J’y ai d’abord vu un énorme chaos d’amas de plastique dans des filets, de cannettes aplaties par des camions-bennes et de centaines de débris de métal. Mais, passée cette première impression, je me suis rendu compte que ce chaos est en réalité organisé et que l’on est peut-être face à l’ébauche d’une filière de recyclage. Les choses ne sont pas toujours aussi informelles qu'elles le paraissent. Ainsi, dès qu'un camion arrive, les ramasseurs ne se contentent pas de faire les poubelles : en fonction de leur spécialité, ils récupèrent le plastique, les boîtes de conserve, le bois, le métal, les vêtements et même les déchets organiques vendus comme aliments aux élevages industriels de porcs. Une fois qu'ils ont fait le tri, il ne reste plus rien.

Le Sénégal est bien placé pour devenir un modèle de développement durable en Afrique de l'Ouest. Le PIB par habitant s'élève à 1 500 dollars, soit un montant bien supérieur à la moyenne régionale de 1 000 dollars. Le taux de pauvreté ressort à 38 %, alors qu’il atteint en moyenne 45 % dans la région. Et 82 % de la population a accès à l'eau et à l'assainissement, contre un taux régional de 62 %.

Cependant, la gestion des déchets reste un problème majeur. En 2014, sur les 2,4 millions de tonnes de déchets solides produits par le Sénégal, près de la moitié (1,1 tonne) n'a pas été collectée.  Comme seule la moitié de la population bénéficie d'un service de ramassage des ordures, les déchets sont couramment déversés dans des décharges sauvages ou brûlés à l’air libre. La mauvaise gestion des déchets entraîne des risques pour la santé et constitue un défi environnemental qu'il faut relever.

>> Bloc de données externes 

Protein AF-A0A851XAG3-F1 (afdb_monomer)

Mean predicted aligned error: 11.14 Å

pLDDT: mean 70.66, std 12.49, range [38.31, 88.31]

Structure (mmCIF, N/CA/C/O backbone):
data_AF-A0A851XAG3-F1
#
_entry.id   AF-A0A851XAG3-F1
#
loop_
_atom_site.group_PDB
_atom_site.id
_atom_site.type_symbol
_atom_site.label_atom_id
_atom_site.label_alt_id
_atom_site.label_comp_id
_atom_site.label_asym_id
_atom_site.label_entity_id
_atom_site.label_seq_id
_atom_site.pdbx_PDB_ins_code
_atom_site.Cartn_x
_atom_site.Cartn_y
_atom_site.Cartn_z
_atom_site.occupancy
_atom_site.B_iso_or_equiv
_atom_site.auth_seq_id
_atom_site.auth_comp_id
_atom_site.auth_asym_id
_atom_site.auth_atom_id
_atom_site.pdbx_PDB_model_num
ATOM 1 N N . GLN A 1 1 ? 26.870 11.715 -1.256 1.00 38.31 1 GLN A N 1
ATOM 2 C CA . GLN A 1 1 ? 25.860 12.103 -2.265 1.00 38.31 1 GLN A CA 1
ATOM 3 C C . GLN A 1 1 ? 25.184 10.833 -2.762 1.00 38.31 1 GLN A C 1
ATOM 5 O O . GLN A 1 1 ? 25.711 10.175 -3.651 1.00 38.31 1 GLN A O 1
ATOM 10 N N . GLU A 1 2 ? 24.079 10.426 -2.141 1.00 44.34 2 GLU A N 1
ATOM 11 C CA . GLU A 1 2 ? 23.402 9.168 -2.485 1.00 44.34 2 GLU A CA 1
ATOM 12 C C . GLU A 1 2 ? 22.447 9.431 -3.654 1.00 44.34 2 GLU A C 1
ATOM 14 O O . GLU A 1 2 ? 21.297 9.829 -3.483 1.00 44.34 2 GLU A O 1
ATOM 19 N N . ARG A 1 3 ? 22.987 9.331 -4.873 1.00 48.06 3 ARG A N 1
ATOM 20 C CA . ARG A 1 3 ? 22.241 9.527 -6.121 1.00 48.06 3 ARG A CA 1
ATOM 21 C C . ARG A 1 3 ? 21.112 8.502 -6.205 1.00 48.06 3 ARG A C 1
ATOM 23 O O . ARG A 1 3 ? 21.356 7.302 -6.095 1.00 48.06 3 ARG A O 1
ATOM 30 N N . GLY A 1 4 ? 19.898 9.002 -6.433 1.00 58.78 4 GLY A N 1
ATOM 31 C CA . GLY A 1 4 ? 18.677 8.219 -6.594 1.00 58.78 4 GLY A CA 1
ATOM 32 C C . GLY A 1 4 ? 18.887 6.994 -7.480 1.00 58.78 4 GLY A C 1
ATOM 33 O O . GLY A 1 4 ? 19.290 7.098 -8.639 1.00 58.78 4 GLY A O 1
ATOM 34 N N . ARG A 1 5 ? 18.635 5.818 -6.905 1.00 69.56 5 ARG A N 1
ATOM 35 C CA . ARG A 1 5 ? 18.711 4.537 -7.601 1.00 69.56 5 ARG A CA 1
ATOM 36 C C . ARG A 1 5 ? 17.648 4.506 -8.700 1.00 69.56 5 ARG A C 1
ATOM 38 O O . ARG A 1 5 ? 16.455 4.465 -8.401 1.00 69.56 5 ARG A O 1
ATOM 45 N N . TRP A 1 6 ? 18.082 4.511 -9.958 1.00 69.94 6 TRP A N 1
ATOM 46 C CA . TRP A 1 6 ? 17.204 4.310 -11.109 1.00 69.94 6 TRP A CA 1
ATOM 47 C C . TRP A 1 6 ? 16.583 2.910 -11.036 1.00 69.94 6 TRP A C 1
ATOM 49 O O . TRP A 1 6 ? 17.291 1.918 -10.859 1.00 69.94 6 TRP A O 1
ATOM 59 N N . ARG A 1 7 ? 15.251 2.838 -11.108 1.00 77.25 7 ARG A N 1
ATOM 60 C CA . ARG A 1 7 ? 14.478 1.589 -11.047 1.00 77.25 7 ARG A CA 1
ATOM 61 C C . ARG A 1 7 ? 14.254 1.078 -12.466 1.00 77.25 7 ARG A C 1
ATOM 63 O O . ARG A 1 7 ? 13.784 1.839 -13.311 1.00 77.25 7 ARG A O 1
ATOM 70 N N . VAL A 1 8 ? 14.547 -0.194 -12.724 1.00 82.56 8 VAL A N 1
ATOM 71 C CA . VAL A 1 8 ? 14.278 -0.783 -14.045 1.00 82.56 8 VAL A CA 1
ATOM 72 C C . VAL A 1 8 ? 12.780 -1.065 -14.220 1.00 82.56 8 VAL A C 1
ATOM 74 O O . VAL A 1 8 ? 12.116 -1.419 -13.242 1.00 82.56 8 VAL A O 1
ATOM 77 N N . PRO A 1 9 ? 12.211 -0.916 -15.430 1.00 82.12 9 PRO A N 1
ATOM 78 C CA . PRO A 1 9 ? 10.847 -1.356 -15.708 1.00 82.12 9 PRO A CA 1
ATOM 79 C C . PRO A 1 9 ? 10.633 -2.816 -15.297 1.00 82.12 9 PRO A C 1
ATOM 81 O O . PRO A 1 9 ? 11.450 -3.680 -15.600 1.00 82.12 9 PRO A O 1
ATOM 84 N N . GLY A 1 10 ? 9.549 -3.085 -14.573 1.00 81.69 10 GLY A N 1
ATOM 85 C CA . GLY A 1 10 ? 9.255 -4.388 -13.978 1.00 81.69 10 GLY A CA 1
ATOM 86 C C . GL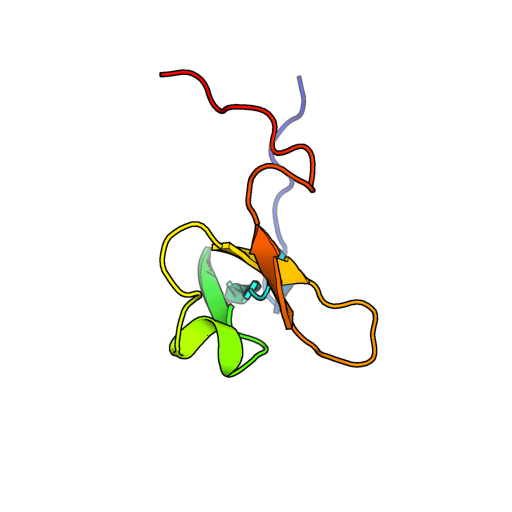Y A 1 10 ? 9.845 -4.598 -12.580 1.00 81.69 10 GLY A C 1
ATOM 87 O O . GLY A 1 10 ? 9.363 -5.475 -11.860 1.00 81.69 10 GLY A O 1
ATOM 88 N N . GLU A 1 11 ? 10.809 -3.776 -12.142 1.00 85.31 11 GLU A N 1
ATOM 89 C CA . GLU A 1 11 ? 11.351 -3.857 -10.783 1.00 85.31 11 GLU A CA 1
ATOM 90 C C . GLU A 1 11 ? 10.262 -3.544 -9.756 1.00 85.31 11 GLU A C 1
ATOM 92 O O . GLU A 1 11 ? 9.526 -2.561 -9.887 1.00 85.31 11 GLU A O 1
ATOM 97 N N . ARG A 1 12 ? 10.183 -4.374 -8.714 1.00 84.69 12 ARG A N 1
ATOM 98 C CA . ARG A 1 12 ? 9.279 -4.197 -7.576 1.00 84.69 12 ARG A CA 1
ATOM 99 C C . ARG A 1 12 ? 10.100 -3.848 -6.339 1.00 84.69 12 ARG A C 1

Le 5 mars 2020, le Conseil des administrateurs de la Banque mondiale a approuvé un nouveau projet d’un montant de 125 millions de dollars dont l’objectif est précisément d’aider à résoudre le problème de la gestion des déchets municipaux  au Sénégal et à protéger la santé et la sécurité des ramasseurs. Mbeubeuss, la principale décharge de Dakar et l'une des plus grandes d'Afrique de l'Ouest, sera au cœur de ce programme. Actuellement, les déchets collectés à Dakar y sont accumulés mais ne sont pas traités, et le site continue de s'étendre. Au fil du temps, la décharge de Mbeubeuss est devenue une source importante de pollution de l'air, du sol et de l'eau.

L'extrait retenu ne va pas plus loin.